Ambrose said his experiences at USA will help guide him through his residency. “At South we are given a lot of hands on opportunities that allow us to be prepared to hit the ground running when we start residency,” he said. “We are given opportunities to grow and develop as leaders, and we are surrounded by great mentors we can emulate.”

Crute matched in urology at the University of Tennessee Medical System in Knoxville, Tenn.

It wasn’t until his early college career that Crute became interested in medical school; his best friend was involved in an accident that required prolonged medical care. “It was my first experience with being on the other side of a serious medical situation,” he said, “and I admired many of the doctors that provided him with care."

He later became interested in urology because it was a specialty in which he could not only diagnose and fix a problem, but also intervene surgically. “You get to take care of patients long term and establish relationships with them even after their surgery,” he said. “You also can treat a variety of diseases – from something as serious as cancer to something as benign as kidney stones.”

When Crute was choosing which medical school to attend, he was drawn to USA’s small, close-knit community. Urology is similar – it’s a close-knit specialty with small residency classes.

According to Crute, USA provided him a positive atmosphere where he could learn to build solid relationships with colleagues. “They forced me to work hard,” he said. “Residency will be tough, but I know that my hard work at USA will have prepared me for the next step.”
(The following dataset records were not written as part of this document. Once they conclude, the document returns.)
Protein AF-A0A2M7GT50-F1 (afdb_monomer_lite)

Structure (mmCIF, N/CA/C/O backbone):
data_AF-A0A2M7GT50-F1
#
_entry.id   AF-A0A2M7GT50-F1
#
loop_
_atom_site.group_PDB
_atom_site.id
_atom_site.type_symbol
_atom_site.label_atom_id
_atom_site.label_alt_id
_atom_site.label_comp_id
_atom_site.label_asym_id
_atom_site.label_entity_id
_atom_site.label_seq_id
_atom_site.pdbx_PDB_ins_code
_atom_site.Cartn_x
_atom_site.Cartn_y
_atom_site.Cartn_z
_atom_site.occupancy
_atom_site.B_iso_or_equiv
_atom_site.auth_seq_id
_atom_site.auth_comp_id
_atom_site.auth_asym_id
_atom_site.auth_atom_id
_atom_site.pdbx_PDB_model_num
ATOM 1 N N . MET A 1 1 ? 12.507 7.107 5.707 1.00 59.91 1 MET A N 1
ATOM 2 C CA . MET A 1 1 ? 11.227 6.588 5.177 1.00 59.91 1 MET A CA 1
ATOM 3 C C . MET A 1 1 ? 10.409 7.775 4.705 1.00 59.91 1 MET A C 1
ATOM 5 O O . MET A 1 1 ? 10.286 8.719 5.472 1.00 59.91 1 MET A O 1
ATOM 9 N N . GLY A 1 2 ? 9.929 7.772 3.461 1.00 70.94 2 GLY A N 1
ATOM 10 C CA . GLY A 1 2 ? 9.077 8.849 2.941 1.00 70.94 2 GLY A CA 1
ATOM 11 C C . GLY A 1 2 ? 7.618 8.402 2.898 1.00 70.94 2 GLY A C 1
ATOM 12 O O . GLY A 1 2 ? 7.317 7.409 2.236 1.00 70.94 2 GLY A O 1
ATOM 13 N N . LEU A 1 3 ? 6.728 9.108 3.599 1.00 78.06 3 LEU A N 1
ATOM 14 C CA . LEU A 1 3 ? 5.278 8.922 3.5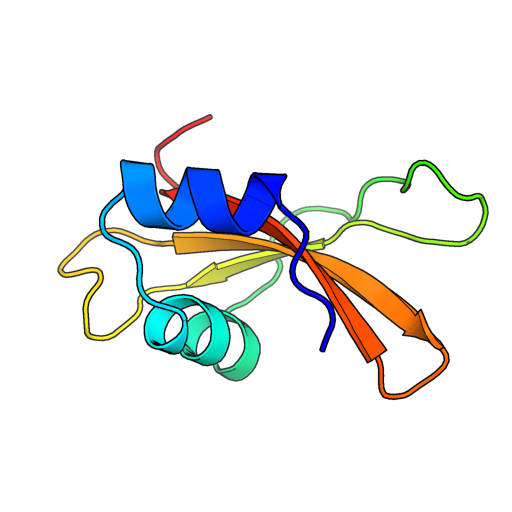03 1.00 78.06 3 LEU A CA 1
ATOM 15 C C . LEU A 1 3 ? 4.718 9.983 2.552 1.00 78.06 3 LEU A C 1
ATOM 17 O O . LEU A 1 3 ? 4.967 11.171 2.745 1.00 78.06 3 LEU A O 1
ATOM 21 N N . THR A 1 4 ? 3.989 9.566 1.519 1.00 82.75 4 THR A N 1
ATOM 22 C CA . THR A 1 4 ? 3.289 10.524 0.650 1.00 82.75 4 THR A CA 1
ATOM 23 C C . THR A 1 4 ? 2.053 11.089 1.356 1.00 82.75 4 THR A C 1
ATOM 25 O O . THR A 1 4 ? 1.436 10.394 2.162 1.00 82.75 4 THR A O 1
ATOM 28 N N . THR A 1 5 ? 1.644 12.320 1.024 1.00 88.12 5 THR A N 1
ATOM 29 C CA . THR A 1 5 ? 0.390 12.912 1.536 1.00 88.12 5 THR A CA 1
ATOM 30 C C . THR A 1 5 ? -0.799 11.987 1.287 1.00 88.12 5 THR A C 1
ATOM 32 O O . THR A 1 5 ? -1.564 11.708 2.203 1.00 88.12 5 THR A O 1
ATOM 35 N N . HIS A 1 6 ? -0.865 11.405 0.086 1.00 87.19 6 HIS A N 1
ATOM 36 C CA . HIS A 1 6 ? -1.887 10.430 -0.277 1.00 87.19 6 HIS A CA 1
ATOM 37 C C . HIS A 1 6 ? -1.917 9.233 0.685 1.00 87.19 6 HIS A C 1
ATOM 39 O O . HIS A 1 6 ? -2.977 8.876 1.185 1.00 87.19 6 HIS A O 1
ATOM 45 N N . ALA A 1 7 ? -0.765 8.630 0.994 1.00 86.81 7 ALA A N 1
ATOM 46 C CA . ALA A 1 7 ? -0.709 7.519 1.940 1.00 86.81 7 ALA A CA 1
ATOM 47 C C . ALA A 1 7 ? -1.198 7.919 3.342 1.00 86.81 7 ALA A C 1
ATOM 49 O O . ALA A 1 7 ? -1.903 7.137 3.974 1.00 86.81 7 ALA A O 1
ATOM 50 N N . SER A 1 8 ? -0.869 9.130 3.803 1.00 90.06 8 SER A N 1
ATOM 51 C CA . SER A 1 8 ? -1.337 9.644 5.096 1.00 90.06 8 SER A CA 1
ATOM 52 C C . SER A 1 8 ? -2.862 9.784 5.140 1.00 90.06 8 SER A C 1
ATOM 54 O O . SER A 1 8 ? -3.491 9.302 6.079 1.00 90.06 8 SER A O 1
ATOM 56 N N . GLU A 1 9 ? -3.465 10.372 4.105 1.00 91.69 9 GLU A N 1
ATOM 57 C CA . GLU A 1 9 ? -4.924 10.513 3.983 1.00 91.69 9 GLU A CA 1
ATOM 58 C C . GLU A 1 9 ? -5.621 9.146 3.929 1.00 91.69 9 GLU A C 1
ATOM 60 O O . GLU A 1 9 ? -6.653 8.932 4.564 1.00 91.69 9 GLU A O 1
ATOM 65 N N . GLN A 1 10 ? -5.045 8.185 3.194 1.00 91.62 10 GLN A N 1
ATOM 66 C CA . GLN A 1 10 ? -5.594 6.832 3.103 1.00 91.62 10 GLN A CA 1
ATOM 67 C C . GLN A 1 10 ? -5.557 6.095 4.448 1.00 91.62 10 GLN A C 1
ATOM 69 O O . GLN A 1 10 ? -6.473 5.322 4.740 1.00 91.62 10 GLN A O 1
ATOM 74 N N . MET A 1 11 ? -4.512 6.317 5.247 1.00 92.12 11 MET A N 1
ATOM 75 C CA . MET A 1 11 ? -4.394 5.748 6.586 1.00 92.12 11 MET A CA 1
ATOM 76 C C . MET A 1 11 ? -5.445 6.331 7.531 1.00 92.12 11 MET A C 1
ATOM 78 O O . MET A 1 11 ? -6.161 5.568 8.178 1.00 92.12 11 MET A O 1
ATOM 82 N N . GLU A 1 12 ? -5.584 7.658 7.558 1.00 91.81 12 GLU A N 1
ATOM 83 C CA . GLU A 1 12 ? -6.565 8.353 8.396 1.00 91.81 12 GLU A CA 1
ATOM 84 C C . GLU A 1 12 ? -7.997 7.913 8.068 1.00 91.81 12 GLU A C 1
ATOM 86 O O . GLU A 1 12 ? -8.728 7.479 8.957 1.00 91.81 12 GLU A O 1
ATOM 91 N N . ALA A 1 13 ? -8.360 7.894 6.781 1.00 90.88 13 ALA A N 1
ATOM 92 C CA . ALA A 1 13 ? -9.685 7.469 6.325 1.00 90.88 13 ALA A CA 1
ATOM 93 C C . ALA A 1 13 ? -10.036 6.015 6.702 1.00 90.88 13 ALA A C 1
ATOM 95 O O . ALA A 1 13 ? -11.210 5.652 6.741 1.00 90.88 13 ALA A O 1
ATOM 96 N N . ARG A 1 14 ? -9.030 5.173 6.973 1.00 89.69 14 ARG A N 1
ATOM 97 C CA . ARG A 1 14 ? -9.188 3.748 7.311 1.00 89.69 14 ARG A CA 1
ATOM 98 C C . ARG A 1 14 ? -8.958 3.433 8.784 1.00 89.69 14 ARG A C 1
ATOM 100 O O . ARG A 1 14 ? -9.062 2.266 9.158 1.00 89.69 14 ARG A O 1
ATOM 107 N N . GLY A 1 15 ? -8.624 4.434 9.597 1.00 90.75 15 GLY A N 1
ATOM 108 C CA . GLY A 1 15 ? -8.221 4.230 10.987 1.00 90.75 15 GLY A CA 1
ATOM 109 C C . GLY A 1 15 ? -6.950 3.384 11.131 1.00 90.75 15 GLY A C 1
ATOM 110 O O . GLY A 1 15 ? -6.807 2.668 12.118 1.00 90.75 15 GLY A O 1
ATOM 111 N N . LEU A 1 16 ? -6.047 3.426 10.144 1.00 91.25 16 LEU A N 1
ATOM 112 C CA . LEU A 1 16 ? -4.775 2.702 10.166 1.00 91.25 16 LEU A CA 1
ATOM 113 C C . LEU A 1 16 ? -3.674 3.577 10.758 1.00 91.25 16 LEU A C 1
ATOM 115 O O . LEU A 1 16 ? -3.521 4.745 10.405 1.00 91.25 16 LEU A O 1
ATOM 1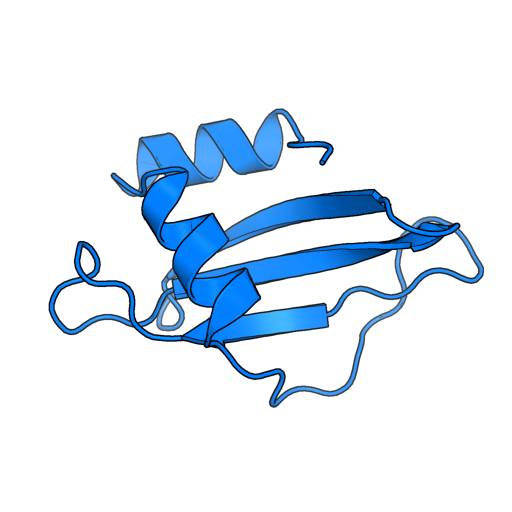19 N N . LEU A 1 17 ? -2.860 2.994 11.633 1.00 92.31 17 LEU A N 1
ATOM 120 C CA . LEU A 1 17 ? -1.753 3.686 12.275 1.00 92.31 17 LEU A CA 1
ATOM 121 C C . LEU A 1 17 ? -0.445 3.416 11.536 1.00 92.31 17 LEU A C 1
ATOM 123 O O . LEU A 1 17 ? -0.258 2.389 10.882 1.00 92.31 17 LEU A O 1
ATOM 127 N N . MET A 1 18 ? 0.533 4.306 11.717 1.00 92.06 18 MET A N 1
ATOM 128 C CA . MET A 1 18 ? 1.889 4.065 11.210 1.00 92.06 18 MET A CA 1
ATOM 129 C C . MET A 1 18 ? 2.482 2.761 11.766 1.00 92.06 18 MET A C 1
ATOM 131 O O . MET A 1 18 ? 3.215 2.064 11.069 1.00 92.06 18 MET A O 1
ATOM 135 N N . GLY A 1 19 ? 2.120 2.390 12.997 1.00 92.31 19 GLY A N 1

Crute said he is ready to begin his residency and focus on the type of medicine he is most passionate about. “I cannot wait to learn and begin to have more responsibility over my patients. It is exciting to get one step closer to being an independent physician.”
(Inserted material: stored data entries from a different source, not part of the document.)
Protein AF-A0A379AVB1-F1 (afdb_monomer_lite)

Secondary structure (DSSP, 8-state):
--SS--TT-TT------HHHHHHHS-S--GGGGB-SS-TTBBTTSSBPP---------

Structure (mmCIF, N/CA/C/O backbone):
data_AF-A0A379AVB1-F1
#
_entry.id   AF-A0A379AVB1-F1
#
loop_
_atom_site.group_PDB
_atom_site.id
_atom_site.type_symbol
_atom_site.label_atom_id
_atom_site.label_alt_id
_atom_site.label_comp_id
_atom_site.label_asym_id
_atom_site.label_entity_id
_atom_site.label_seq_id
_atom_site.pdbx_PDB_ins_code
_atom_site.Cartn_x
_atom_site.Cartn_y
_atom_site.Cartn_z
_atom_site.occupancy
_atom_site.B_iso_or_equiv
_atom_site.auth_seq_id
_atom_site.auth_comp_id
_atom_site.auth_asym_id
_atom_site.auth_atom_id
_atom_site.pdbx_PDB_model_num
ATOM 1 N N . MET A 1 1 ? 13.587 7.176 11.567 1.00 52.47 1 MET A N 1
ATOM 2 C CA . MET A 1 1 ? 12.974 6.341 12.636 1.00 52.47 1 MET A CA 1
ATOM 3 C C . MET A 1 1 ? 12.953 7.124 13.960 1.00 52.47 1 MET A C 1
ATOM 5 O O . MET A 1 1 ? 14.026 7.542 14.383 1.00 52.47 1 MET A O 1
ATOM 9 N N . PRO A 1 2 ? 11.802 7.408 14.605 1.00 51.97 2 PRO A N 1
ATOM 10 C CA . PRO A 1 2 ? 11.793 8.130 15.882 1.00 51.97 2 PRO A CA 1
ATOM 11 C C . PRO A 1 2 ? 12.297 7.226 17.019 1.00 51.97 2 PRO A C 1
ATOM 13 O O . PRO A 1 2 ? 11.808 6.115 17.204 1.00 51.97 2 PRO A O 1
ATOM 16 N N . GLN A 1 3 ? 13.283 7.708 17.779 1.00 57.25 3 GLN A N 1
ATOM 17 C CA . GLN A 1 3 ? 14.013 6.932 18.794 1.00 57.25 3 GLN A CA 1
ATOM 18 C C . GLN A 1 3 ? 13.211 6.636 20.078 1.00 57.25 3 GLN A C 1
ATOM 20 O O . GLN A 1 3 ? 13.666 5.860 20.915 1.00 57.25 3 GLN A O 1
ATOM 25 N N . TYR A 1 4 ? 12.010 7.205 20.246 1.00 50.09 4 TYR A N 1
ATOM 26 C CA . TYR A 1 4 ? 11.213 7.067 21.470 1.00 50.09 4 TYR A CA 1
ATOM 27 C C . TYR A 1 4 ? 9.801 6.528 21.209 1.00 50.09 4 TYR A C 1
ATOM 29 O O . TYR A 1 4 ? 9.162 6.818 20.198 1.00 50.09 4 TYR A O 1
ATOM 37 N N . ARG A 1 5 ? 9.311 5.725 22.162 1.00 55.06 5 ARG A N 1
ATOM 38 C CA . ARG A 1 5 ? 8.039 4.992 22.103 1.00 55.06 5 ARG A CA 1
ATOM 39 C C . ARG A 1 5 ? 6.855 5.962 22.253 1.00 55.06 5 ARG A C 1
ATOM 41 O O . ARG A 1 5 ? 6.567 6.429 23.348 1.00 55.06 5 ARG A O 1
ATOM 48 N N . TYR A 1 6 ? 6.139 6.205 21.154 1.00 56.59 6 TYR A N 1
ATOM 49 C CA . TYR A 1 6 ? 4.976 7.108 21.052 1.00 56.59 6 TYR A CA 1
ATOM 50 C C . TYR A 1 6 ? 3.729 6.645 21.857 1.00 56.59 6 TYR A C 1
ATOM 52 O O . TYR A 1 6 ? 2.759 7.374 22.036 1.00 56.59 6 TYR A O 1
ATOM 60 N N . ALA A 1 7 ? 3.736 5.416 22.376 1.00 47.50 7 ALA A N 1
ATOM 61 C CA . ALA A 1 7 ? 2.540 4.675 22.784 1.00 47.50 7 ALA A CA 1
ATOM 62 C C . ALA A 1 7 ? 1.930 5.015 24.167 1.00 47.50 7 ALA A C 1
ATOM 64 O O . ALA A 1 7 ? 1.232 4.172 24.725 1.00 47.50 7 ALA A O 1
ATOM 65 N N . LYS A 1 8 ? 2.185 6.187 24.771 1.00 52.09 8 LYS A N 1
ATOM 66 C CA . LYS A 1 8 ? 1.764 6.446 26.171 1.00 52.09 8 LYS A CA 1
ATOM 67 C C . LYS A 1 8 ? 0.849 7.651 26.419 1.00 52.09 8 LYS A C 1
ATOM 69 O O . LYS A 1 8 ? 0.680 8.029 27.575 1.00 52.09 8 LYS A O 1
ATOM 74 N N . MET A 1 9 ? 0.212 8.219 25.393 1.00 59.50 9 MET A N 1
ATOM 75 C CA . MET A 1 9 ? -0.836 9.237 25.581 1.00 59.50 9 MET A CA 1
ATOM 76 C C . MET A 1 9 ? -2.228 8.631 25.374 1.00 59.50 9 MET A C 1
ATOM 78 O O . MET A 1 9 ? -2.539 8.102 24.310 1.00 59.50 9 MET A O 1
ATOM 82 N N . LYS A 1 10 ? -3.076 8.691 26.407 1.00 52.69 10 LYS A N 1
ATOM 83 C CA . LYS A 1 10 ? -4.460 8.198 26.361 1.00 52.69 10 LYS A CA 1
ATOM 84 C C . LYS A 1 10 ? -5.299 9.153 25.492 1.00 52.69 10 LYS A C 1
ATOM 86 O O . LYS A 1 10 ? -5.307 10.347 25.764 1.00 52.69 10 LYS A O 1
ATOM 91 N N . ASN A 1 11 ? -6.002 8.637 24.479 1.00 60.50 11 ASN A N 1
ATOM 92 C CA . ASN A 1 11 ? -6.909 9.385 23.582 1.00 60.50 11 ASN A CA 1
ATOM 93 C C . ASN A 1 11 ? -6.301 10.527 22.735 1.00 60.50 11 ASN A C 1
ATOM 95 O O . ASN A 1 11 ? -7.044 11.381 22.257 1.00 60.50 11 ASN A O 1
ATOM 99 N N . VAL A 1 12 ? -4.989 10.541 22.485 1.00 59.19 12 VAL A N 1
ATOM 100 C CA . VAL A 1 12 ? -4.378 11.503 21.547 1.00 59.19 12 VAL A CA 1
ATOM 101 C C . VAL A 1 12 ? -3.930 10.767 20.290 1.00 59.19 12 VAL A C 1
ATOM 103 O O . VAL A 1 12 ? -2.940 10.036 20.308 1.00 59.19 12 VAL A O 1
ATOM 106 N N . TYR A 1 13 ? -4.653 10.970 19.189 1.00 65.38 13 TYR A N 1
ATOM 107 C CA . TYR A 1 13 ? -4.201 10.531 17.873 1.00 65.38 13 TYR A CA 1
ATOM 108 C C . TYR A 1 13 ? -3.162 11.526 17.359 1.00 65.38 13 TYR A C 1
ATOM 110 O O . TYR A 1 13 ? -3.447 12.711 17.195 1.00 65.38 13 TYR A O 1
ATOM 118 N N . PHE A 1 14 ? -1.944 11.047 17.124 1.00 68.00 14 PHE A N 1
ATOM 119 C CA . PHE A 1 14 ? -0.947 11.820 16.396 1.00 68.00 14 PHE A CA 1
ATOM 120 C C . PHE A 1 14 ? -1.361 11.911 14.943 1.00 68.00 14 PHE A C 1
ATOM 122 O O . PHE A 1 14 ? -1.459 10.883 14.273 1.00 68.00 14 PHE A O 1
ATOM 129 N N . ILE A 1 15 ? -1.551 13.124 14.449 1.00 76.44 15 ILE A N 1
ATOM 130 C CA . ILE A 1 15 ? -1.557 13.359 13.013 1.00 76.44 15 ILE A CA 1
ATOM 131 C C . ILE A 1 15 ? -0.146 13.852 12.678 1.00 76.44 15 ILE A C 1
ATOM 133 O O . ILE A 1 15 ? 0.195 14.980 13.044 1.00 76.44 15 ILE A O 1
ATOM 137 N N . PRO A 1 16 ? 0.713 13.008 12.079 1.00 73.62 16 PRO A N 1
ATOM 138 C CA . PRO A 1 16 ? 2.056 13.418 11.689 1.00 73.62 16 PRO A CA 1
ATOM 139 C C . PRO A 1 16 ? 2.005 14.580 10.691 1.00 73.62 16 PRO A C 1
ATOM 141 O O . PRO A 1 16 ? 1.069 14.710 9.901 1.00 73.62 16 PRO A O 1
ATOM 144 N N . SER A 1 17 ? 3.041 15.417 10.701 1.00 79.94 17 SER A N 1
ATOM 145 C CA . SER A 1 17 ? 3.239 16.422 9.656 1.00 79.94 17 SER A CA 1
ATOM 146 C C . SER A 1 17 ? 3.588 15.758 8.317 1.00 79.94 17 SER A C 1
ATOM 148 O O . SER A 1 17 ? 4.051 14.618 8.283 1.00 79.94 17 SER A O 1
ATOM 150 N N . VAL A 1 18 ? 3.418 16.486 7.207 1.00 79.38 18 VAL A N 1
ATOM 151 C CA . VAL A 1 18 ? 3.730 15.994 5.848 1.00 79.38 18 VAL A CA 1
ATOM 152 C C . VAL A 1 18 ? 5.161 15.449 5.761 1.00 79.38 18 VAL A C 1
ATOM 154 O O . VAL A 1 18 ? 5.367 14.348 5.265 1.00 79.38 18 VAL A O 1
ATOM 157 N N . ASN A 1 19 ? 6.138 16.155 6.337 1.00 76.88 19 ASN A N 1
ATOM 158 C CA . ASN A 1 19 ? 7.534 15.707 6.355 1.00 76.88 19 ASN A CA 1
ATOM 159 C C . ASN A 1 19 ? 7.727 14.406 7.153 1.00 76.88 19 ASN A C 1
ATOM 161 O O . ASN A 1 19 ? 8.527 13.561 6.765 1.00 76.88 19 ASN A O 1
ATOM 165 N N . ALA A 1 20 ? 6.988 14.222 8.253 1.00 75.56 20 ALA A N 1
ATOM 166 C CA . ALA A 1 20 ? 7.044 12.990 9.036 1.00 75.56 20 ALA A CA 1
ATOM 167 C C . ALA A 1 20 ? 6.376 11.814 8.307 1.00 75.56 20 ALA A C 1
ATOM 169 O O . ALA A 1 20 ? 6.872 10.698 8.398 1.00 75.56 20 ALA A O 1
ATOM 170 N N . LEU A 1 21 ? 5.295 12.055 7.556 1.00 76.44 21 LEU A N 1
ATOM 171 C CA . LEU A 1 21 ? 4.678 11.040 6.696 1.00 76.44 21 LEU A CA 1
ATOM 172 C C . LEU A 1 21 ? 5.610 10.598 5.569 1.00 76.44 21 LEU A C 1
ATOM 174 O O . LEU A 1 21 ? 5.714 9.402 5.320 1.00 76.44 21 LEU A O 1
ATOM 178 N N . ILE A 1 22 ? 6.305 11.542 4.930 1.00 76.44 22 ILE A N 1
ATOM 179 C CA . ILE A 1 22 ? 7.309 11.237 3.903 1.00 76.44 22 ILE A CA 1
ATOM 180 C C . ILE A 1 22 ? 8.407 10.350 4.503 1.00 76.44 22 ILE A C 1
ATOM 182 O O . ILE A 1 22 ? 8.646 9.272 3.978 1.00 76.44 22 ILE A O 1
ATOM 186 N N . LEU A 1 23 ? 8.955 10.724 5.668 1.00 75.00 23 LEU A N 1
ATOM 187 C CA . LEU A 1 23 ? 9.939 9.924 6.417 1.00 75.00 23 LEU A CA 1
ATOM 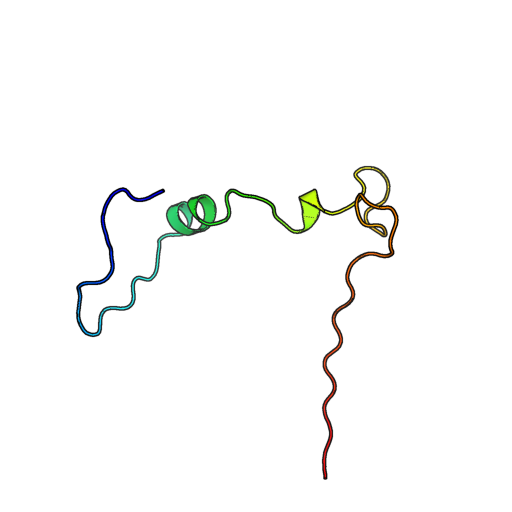188 C C . LEU A 1 23 ? 9.425 8.520 6.795 1.00 75.00 23 LEU A C 1
ATOM 190 O O . LEU A 1 23 ? 10.200 7.583 6.951 1.00 75.00 23 LEU A O 1
ATOM 194 N N . TRP A 1 24 ? 8.119 8.356 7.017 1.00 71.31 24 TRP A N 1
ATOM 195 C CA . TRP A 1 24 ? 7.521 7.051 7.332 1.00 71.31 24 TRP A CA 1
ATOM 196 C C . TRP A 1 24 ? 7.300 6.189 6.086 1.00 71.31 24 TRP A C 1
ATOM 198 O O . TRP A 1 24 ? 7.245 4.966 6.196 1.00 71.31 24 TRP A O 1
ATOM 208 N N . LEU A 1 25 ? 7.177 6.822 4.921 1.00 74.88 25 LEU A N 1
ATOM 209 C CA . LEU A 1 25 ? 6.992 6.193 3.614 1.00 74.88 25 LEU A CA 1
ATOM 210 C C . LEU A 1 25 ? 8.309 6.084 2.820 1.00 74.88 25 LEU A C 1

Locally, the University of South Alabama’s Match Day will be held at 10:30 a.m. CST on March 16, 2018, in the Upper Concourse Grand Ballroom at the Mobile Convention Center at 1 South Water Street in Mobile, Ala. The envelopes containing Match results will be handed out to the students shortly before 11 a.m. followed by the students’ individual announcement of the location of their residency.

Match Day will be streamed live online, and updates from the event will be posted on the USA College of Medicine's Facebook, Instagram and Twitter accounts. Be sure to check them after the event for our full wrap-up coverage, including details about all of the matches and full photo galleries from the day.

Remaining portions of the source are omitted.